Gitlab is quite annoying about this, only setting the project as public is not enough. To check whether the public configuration is okay, I usually visit the project webpage as an anonymous user and check whether the clone url is displayed.

mpoquet commented 7 years ago

I have an issue with my scheduler and the given workload.

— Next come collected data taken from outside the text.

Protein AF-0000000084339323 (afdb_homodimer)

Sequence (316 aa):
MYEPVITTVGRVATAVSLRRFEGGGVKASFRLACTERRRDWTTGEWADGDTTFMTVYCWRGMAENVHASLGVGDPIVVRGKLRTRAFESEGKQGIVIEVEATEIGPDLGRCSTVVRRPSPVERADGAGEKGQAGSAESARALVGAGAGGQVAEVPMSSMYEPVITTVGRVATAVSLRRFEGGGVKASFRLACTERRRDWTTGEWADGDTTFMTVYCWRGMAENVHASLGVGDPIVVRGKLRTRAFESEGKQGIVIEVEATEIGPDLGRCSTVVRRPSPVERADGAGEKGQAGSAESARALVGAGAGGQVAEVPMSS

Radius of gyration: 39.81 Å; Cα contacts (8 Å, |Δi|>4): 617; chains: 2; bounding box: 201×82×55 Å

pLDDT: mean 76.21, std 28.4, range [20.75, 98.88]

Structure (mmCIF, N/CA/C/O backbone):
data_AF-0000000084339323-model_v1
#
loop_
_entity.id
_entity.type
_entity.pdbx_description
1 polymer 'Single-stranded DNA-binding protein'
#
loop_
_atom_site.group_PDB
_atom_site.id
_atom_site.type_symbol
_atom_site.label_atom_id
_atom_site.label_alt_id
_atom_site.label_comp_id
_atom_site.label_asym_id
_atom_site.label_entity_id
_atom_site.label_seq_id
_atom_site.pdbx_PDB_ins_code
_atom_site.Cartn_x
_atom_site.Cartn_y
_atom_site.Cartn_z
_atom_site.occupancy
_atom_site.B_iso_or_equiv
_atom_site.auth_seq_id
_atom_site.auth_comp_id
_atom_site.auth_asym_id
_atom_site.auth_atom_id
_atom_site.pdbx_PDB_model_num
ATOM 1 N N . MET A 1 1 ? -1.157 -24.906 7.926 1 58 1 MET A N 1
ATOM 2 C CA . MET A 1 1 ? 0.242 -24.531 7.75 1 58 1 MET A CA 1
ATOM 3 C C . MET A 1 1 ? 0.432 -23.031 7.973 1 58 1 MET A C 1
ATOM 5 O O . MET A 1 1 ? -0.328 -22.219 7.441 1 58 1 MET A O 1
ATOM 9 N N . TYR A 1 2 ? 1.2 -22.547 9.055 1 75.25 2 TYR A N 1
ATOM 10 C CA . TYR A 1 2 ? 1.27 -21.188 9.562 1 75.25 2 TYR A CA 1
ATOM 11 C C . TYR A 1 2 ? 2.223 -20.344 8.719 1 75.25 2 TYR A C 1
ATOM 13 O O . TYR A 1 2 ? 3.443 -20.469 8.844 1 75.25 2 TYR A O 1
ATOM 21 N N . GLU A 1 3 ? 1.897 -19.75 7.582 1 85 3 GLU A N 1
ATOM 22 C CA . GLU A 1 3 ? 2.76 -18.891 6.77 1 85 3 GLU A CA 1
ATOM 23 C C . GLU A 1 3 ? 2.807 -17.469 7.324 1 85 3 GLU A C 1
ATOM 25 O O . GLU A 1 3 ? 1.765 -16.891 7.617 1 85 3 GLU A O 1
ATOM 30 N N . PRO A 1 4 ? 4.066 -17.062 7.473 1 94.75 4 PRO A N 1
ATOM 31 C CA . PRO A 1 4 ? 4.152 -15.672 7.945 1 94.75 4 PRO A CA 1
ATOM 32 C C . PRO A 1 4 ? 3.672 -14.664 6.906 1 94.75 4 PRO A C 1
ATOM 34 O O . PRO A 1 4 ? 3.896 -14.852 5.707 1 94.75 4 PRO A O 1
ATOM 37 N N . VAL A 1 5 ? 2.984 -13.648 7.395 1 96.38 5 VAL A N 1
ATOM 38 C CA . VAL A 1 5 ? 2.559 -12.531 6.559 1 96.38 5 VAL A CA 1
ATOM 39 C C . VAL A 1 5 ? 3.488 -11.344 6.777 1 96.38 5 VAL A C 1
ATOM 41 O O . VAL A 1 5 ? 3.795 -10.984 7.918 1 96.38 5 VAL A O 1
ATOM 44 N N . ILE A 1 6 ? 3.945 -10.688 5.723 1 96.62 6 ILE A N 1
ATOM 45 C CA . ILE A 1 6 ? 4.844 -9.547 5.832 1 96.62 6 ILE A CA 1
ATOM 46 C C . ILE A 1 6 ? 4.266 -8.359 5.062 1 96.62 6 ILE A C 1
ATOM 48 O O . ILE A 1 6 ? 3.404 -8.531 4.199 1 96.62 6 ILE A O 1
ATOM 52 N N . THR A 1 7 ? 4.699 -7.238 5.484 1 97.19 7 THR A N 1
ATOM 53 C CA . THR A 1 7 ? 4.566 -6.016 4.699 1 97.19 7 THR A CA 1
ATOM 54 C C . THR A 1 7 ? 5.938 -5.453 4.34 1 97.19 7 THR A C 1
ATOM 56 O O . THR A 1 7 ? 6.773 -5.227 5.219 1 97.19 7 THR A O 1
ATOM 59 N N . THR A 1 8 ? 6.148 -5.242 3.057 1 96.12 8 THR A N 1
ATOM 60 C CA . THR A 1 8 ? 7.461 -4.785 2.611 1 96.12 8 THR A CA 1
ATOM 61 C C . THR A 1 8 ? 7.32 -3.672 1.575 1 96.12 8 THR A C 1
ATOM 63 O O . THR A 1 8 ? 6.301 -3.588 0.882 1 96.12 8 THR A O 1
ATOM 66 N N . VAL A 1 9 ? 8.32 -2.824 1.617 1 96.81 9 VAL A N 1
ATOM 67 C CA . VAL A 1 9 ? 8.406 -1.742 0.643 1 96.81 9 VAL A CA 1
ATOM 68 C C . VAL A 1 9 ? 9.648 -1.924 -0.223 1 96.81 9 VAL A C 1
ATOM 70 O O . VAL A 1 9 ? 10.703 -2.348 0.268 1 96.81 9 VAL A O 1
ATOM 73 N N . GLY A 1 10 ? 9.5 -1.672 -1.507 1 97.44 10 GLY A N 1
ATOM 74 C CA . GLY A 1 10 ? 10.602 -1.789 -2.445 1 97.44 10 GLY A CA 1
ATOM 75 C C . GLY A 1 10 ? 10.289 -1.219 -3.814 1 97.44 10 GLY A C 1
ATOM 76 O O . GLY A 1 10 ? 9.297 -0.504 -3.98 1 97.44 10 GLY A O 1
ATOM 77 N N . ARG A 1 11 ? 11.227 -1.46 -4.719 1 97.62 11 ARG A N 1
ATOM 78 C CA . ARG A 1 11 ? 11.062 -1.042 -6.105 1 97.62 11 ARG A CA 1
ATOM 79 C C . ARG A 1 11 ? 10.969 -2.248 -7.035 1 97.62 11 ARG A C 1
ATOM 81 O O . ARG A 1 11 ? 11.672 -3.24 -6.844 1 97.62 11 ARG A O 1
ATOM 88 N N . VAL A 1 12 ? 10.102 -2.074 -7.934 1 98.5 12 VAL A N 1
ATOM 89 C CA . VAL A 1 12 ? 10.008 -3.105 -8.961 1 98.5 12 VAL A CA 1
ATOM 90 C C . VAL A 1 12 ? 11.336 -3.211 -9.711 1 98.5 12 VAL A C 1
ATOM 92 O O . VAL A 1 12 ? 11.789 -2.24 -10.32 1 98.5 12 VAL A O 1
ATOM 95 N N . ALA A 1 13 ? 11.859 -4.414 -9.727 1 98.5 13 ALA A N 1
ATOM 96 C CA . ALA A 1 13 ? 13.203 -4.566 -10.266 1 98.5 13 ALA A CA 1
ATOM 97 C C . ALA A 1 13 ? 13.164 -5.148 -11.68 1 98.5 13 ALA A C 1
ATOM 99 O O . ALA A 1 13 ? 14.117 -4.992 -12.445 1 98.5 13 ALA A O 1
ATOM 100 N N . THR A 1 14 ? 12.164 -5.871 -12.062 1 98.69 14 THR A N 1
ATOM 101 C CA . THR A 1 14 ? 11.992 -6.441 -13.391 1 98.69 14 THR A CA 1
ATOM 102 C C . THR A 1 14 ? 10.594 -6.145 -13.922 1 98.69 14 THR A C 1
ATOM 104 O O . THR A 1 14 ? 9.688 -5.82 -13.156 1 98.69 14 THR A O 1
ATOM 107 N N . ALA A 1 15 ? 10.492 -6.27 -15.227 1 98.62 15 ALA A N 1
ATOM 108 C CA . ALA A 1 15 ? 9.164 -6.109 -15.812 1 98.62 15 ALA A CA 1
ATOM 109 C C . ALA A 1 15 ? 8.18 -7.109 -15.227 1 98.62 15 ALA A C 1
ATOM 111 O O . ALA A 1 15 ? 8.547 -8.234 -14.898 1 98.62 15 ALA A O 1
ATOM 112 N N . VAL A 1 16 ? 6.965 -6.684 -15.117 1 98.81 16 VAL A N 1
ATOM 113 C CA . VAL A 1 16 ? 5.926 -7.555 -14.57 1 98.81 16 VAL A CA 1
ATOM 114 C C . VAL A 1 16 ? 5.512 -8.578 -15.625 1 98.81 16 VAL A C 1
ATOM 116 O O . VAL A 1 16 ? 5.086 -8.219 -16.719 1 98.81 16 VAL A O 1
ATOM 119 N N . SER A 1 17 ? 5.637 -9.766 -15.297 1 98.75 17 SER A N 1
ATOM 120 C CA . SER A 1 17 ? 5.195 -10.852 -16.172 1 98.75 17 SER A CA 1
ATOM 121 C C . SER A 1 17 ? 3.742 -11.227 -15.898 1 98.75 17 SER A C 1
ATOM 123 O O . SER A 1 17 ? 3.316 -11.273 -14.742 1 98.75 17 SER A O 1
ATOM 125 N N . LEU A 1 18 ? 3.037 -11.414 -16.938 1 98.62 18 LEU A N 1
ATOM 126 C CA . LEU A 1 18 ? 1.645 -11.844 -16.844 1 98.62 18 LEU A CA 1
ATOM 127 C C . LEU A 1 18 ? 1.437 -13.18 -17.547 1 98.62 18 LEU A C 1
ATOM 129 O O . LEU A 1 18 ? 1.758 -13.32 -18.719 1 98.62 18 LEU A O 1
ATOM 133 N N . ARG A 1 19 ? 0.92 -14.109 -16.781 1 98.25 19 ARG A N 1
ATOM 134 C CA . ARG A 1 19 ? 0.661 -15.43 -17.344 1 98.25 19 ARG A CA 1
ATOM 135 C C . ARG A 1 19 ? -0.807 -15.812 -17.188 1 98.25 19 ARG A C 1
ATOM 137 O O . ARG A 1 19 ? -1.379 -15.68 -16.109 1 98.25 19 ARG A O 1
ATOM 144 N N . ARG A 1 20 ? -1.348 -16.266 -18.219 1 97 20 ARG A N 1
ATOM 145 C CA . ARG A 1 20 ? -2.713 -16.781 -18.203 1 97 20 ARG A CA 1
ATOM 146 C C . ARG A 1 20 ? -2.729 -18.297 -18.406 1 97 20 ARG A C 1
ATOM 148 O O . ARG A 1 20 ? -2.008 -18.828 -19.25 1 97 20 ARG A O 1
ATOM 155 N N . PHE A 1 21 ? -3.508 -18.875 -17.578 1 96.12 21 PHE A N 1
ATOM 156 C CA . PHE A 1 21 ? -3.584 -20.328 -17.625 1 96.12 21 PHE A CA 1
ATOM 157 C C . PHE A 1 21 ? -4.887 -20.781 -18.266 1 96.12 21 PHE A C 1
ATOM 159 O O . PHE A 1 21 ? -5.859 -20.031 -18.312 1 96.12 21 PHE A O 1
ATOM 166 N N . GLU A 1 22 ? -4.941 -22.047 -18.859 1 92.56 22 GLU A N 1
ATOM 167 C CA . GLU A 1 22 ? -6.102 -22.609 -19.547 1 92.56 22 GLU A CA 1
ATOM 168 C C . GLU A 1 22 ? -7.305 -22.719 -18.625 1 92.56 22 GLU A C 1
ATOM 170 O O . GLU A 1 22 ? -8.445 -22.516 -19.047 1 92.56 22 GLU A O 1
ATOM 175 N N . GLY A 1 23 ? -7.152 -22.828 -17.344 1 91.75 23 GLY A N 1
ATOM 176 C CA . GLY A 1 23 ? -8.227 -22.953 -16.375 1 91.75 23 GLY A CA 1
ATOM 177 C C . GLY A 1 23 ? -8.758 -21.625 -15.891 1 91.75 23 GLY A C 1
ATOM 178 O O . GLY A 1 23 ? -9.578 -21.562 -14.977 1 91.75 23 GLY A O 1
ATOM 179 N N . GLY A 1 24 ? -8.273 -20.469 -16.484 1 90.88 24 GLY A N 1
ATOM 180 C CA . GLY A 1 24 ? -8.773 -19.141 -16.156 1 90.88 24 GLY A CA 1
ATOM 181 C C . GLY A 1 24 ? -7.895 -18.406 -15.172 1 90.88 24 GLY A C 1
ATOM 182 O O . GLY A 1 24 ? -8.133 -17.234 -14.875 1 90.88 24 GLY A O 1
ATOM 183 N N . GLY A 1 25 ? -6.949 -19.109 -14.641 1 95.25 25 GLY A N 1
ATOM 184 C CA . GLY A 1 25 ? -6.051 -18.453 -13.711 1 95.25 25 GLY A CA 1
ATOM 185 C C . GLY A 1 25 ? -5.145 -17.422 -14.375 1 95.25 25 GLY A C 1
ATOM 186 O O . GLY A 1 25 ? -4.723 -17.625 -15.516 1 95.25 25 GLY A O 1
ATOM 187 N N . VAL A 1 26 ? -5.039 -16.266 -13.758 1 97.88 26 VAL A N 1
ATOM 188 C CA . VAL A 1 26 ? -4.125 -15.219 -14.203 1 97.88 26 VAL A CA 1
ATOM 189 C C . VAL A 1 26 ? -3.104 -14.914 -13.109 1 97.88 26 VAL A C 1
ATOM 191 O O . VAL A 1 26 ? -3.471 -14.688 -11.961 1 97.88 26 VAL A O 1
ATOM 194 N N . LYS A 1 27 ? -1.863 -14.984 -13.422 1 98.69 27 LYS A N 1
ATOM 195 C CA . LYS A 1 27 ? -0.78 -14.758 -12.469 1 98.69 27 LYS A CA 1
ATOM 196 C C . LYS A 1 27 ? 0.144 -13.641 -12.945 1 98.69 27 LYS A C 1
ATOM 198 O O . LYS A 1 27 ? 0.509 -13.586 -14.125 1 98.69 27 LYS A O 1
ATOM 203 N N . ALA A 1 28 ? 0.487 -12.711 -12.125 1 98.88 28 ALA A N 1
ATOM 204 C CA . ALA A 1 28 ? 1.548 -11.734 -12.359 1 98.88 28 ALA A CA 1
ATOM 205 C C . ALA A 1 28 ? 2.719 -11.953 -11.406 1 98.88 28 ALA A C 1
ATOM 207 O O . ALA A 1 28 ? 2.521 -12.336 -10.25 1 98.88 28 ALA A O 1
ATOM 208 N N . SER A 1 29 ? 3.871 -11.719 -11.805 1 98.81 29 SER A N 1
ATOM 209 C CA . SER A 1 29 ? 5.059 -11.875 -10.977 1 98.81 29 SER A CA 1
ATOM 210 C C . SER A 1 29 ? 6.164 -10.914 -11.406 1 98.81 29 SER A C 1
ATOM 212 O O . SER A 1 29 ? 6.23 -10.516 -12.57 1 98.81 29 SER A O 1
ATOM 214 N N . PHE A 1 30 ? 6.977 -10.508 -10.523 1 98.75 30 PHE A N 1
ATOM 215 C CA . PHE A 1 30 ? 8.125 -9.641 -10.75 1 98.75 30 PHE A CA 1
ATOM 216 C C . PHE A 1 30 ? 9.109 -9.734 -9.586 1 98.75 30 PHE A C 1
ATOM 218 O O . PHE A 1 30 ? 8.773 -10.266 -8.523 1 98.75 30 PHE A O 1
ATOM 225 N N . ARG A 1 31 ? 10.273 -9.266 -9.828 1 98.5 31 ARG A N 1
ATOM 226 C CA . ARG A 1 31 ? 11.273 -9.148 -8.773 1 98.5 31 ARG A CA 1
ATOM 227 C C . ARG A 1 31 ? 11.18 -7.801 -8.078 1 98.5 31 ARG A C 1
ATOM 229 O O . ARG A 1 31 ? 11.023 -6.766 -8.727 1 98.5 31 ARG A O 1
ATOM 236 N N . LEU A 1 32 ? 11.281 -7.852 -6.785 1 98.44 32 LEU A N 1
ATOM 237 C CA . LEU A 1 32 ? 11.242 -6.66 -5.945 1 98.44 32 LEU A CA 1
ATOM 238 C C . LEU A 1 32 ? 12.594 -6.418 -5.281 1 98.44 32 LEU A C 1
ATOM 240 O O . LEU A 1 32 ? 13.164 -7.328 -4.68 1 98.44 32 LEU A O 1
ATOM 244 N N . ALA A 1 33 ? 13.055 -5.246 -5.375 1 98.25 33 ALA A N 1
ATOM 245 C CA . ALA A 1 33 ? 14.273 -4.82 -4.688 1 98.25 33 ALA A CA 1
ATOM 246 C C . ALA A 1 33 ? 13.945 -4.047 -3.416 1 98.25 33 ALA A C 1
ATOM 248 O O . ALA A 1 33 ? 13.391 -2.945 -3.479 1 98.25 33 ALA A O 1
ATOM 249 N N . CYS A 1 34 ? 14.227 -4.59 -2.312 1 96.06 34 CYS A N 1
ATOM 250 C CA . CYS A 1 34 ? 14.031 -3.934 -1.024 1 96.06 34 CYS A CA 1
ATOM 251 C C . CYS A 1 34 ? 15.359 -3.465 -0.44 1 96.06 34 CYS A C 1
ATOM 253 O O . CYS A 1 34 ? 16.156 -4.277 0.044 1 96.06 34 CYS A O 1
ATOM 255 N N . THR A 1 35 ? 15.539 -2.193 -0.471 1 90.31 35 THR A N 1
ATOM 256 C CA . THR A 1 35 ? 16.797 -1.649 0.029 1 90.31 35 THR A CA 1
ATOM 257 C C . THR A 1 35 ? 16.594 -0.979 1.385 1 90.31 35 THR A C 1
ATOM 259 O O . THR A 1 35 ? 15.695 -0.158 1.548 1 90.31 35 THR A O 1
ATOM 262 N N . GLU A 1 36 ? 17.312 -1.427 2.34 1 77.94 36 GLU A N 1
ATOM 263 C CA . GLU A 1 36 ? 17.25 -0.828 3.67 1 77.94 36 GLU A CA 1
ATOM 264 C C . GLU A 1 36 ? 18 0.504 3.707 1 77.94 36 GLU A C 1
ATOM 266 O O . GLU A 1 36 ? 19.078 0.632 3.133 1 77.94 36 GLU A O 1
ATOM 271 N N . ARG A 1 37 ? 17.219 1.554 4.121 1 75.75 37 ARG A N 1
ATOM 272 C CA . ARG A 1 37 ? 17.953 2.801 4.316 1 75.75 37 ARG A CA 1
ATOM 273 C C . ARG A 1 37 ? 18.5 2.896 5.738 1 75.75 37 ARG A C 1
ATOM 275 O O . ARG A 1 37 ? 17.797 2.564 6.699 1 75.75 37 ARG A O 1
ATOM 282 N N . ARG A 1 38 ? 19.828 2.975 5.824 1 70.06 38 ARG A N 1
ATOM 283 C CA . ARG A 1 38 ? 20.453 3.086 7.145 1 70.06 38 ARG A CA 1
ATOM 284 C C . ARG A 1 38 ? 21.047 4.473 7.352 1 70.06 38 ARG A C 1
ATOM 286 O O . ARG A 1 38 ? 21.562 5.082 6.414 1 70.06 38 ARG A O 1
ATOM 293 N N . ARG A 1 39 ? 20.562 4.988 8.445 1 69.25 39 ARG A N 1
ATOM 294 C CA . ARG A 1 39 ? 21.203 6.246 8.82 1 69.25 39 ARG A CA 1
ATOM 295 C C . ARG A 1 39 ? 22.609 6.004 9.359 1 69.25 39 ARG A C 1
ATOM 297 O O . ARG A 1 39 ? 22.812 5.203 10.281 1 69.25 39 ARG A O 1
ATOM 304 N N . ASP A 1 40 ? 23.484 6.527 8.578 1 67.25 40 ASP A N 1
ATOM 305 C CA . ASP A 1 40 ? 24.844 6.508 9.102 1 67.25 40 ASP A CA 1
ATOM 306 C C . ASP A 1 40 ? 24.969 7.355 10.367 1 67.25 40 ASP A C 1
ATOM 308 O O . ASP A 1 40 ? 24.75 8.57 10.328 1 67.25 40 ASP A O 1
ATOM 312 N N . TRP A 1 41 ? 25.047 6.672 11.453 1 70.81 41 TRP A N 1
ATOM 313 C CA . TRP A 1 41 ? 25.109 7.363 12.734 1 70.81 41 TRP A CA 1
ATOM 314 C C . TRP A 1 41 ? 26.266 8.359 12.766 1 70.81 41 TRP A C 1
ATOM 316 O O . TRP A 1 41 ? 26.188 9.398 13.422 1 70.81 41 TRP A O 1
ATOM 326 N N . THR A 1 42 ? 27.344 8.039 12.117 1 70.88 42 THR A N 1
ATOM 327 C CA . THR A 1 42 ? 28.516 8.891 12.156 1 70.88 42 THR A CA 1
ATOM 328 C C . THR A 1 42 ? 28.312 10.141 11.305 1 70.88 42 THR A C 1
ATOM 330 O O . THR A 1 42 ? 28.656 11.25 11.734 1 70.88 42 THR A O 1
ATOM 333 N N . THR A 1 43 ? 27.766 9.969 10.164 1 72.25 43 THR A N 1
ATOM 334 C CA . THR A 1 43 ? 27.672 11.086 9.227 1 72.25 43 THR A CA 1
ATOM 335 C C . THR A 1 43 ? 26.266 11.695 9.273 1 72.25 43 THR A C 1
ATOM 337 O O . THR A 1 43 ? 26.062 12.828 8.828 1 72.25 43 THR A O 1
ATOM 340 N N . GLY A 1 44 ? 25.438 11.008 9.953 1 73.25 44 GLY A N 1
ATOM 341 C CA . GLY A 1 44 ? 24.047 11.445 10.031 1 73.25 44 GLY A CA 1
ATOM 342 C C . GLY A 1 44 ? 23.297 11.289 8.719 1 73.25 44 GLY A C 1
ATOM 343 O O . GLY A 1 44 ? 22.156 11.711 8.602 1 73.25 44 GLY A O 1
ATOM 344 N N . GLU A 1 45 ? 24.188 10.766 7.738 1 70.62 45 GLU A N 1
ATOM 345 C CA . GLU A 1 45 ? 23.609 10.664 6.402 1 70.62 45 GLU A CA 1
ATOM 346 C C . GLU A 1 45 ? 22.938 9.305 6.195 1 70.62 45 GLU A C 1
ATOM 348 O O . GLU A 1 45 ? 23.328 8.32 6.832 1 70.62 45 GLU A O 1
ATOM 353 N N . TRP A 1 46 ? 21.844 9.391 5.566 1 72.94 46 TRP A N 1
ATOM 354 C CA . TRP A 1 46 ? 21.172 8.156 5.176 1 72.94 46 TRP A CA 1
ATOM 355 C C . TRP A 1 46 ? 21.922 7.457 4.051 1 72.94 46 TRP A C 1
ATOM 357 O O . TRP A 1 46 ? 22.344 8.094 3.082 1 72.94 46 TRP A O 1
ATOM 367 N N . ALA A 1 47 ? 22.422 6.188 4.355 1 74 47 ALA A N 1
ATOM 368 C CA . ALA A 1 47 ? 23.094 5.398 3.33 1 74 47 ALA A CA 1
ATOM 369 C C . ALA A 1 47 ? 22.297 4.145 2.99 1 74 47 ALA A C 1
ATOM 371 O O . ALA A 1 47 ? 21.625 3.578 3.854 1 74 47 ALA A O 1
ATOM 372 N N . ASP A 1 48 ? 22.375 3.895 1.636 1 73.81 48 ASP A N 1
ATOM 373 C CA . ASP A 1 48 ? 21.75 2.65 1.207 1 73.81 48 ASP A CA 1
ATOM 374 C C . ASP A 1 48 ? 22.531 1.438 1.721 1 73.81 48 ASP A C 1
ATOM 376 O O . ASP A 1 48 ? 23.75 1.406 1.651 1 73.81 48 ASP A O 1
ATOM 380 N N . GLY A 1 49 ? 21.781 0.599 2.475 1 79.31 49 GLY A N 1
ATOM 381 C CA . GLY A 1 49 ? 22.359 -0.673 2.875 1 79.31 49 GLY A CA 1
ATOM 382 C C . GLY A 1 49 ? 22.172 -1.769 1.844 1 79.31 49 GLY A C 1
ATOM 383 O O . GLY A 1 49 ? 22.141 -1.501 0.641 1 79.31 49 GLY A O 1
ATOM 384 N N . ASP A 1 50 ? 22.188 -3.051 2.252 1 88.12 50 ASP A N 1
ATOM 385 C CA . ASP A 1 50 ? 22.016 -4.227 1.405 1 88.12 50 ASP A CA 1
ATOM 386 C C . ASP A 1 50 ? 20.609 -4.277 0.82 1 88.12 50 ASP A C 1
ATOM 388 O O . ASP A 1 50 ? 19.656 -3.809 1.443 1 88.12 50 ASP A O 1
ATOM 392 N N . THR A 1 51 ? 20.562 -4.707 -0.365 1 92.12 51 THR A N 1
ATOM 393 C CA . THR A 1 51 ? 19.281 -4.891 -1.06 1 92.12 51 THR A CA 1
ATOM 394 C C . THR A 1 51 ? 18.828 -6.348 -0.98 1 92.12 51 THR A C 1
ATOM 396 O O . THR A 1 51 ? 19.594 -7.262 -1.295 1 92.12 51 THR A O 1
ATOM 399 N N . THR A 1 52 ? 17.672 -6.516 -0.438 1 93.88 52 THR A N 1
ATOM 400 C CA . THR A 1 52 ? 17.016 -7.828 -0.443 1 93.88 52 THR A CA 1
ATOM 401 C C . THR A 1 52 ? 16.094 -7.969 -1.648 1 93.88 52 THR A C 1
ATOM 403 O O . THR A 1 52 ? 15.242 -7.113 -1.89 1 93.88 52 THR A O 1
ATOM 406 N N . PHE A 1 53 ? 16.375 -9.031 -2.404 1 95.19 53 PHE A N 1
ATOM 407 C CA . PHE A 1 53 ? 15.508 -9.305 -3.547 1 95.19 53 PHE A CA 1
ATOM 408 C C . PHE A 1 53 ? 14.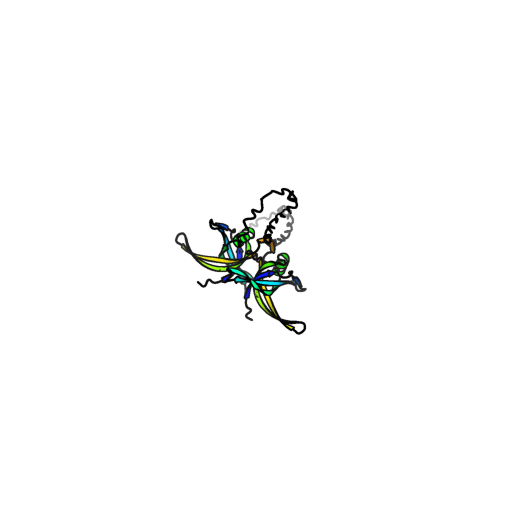508 -10.406 -3.223 1 95.19 53 PHE A C 1
ATOM 410 O O . PHE A 1 53 ? 14.859 -11.391 -2.564 1 95.19 53 PHE A O 1
ATOM 417 N N . MET A 1 54 ? 13.297 -10.188 -3.686 1 96.94 54 MET A N 1
ATOM 418 C CA . MET A 1 54 ? 12.258 -11.203 -3.545 1 96.94 54 MET A CA 1
ATOM 419 C C . MET A 1 54 ? 11.391 -11.273 -4.793 1 96.94 54 MET A C 1
ATOM 421 O O . MET A 1 54 ? 11.242 -10.281 -5.508 1 96.94 54 MET A O 1
ATOM 425 N N . THR A 1 55 ? 10.875 -12.445 -5.012 1 97.81 55 THR A N 1
ATOM 426 C CA . THR A 1 55 ? 9.867 -12.578 -6.059 1 97.81 55 THR A CA 1
ATOM 427 C C . THR A 1 55 ? 8.469 -12.336 -5.5 1 97.81 55 THR A C 1
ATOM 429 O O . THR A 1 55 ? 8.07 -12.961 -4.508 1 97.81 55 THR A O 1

[master_host:server:(2) 0.100000] [server/INFO] Server received a message of type SCHED_KILL_JOB:
*** Error in `batsim': malloc(): memory corruption (fast): 0x00000000022316d0 ***
======= Backtrace: =========
/usr/lib/libc.so.6(+0x722ab)[0x7f98c520c2ab]
/usr/lib/libc.so.6(+0x7890e)[0x7f98c521290e]
/usr/lib/libc.so.6(+0x7ad61)[0x7f98c5214d61]
/usr/lib/libc.so.6(__libc_malloc+0x54)[0x7f98c5216674]
/usr/lib/libgmp.so.10(__gmp_default_allocate+0x9)[0x7f98c77e3899]
/usr/lib/libgmp.so.10(__gmpq_init+0x1e)[0x7f98c77fd31e]
batsim(_ZN5boost14multiprecision8backends12gmp_rationalC2Ev+0x15)[0x547a75]
batsim(_ZN5boost14multiprecision8backends12gmp_rationalaSEe+0x18e)[0x56cdae]
batsim(_ZN5boost14multiprecision6numberINS0_8backends12gmp_rationalELNS0_26expression_template_optionE1EEC2IeEERKT_PNS_11enable_if_cIXaaaaoooosr5boost13is_arithmeticIS7_EE5valuesr7is_sameINSt7__cxx1112basic_stringIcSt11char_traitsIcESaIcEEES7_EE5valuesr14is_convertibleIS7_PKcEE5valuentsr14is_convertibleINS0_6detail9canonicalIS7_S3_E4typeES3_EE5valuentsr6detail24is_restricted_conversionISM_S3_EE5valueEvE4typeE+0x3d)[0x55ff4d]
batsim(_ZN23EnergyConsumptionTracer9add_entryEdc+0x1d1)[0x55dde1]
batsim(_ZN23EnergyConsumptionTracer11add_job_endEdi+0x33)[0x55e543]
batsim(_Z14killer_processiPPc+0x85c)[0x59acec]
/usr/lib/libsimgrid.so.3.13.91(_ZNSt17_Function_handlerIFvvEN7simgrid3xbt12MainFunctionIPFiiPPcEEEE9_M_invokeERKSt9_Any_data+0x49e)[0x7f98c7b8942e]
/usr/lib/libsimgrid.so.3.13.91(_ZN7simgrid6kernel7context10RawContext7wrapperEPv+0x12)[0x7f98c7adc8c2]
======= Memory map: ========
[...]
mpoquet commented 7 years ago

It looks like SG cleans the data associated to killed tasks on its own. Does 2fe7739 fix the problem?

adfaure commented 7 years ago

Fixed ! Thank you.

mpoquet commented 7 years ago

Thanks a lot for reporting the issue!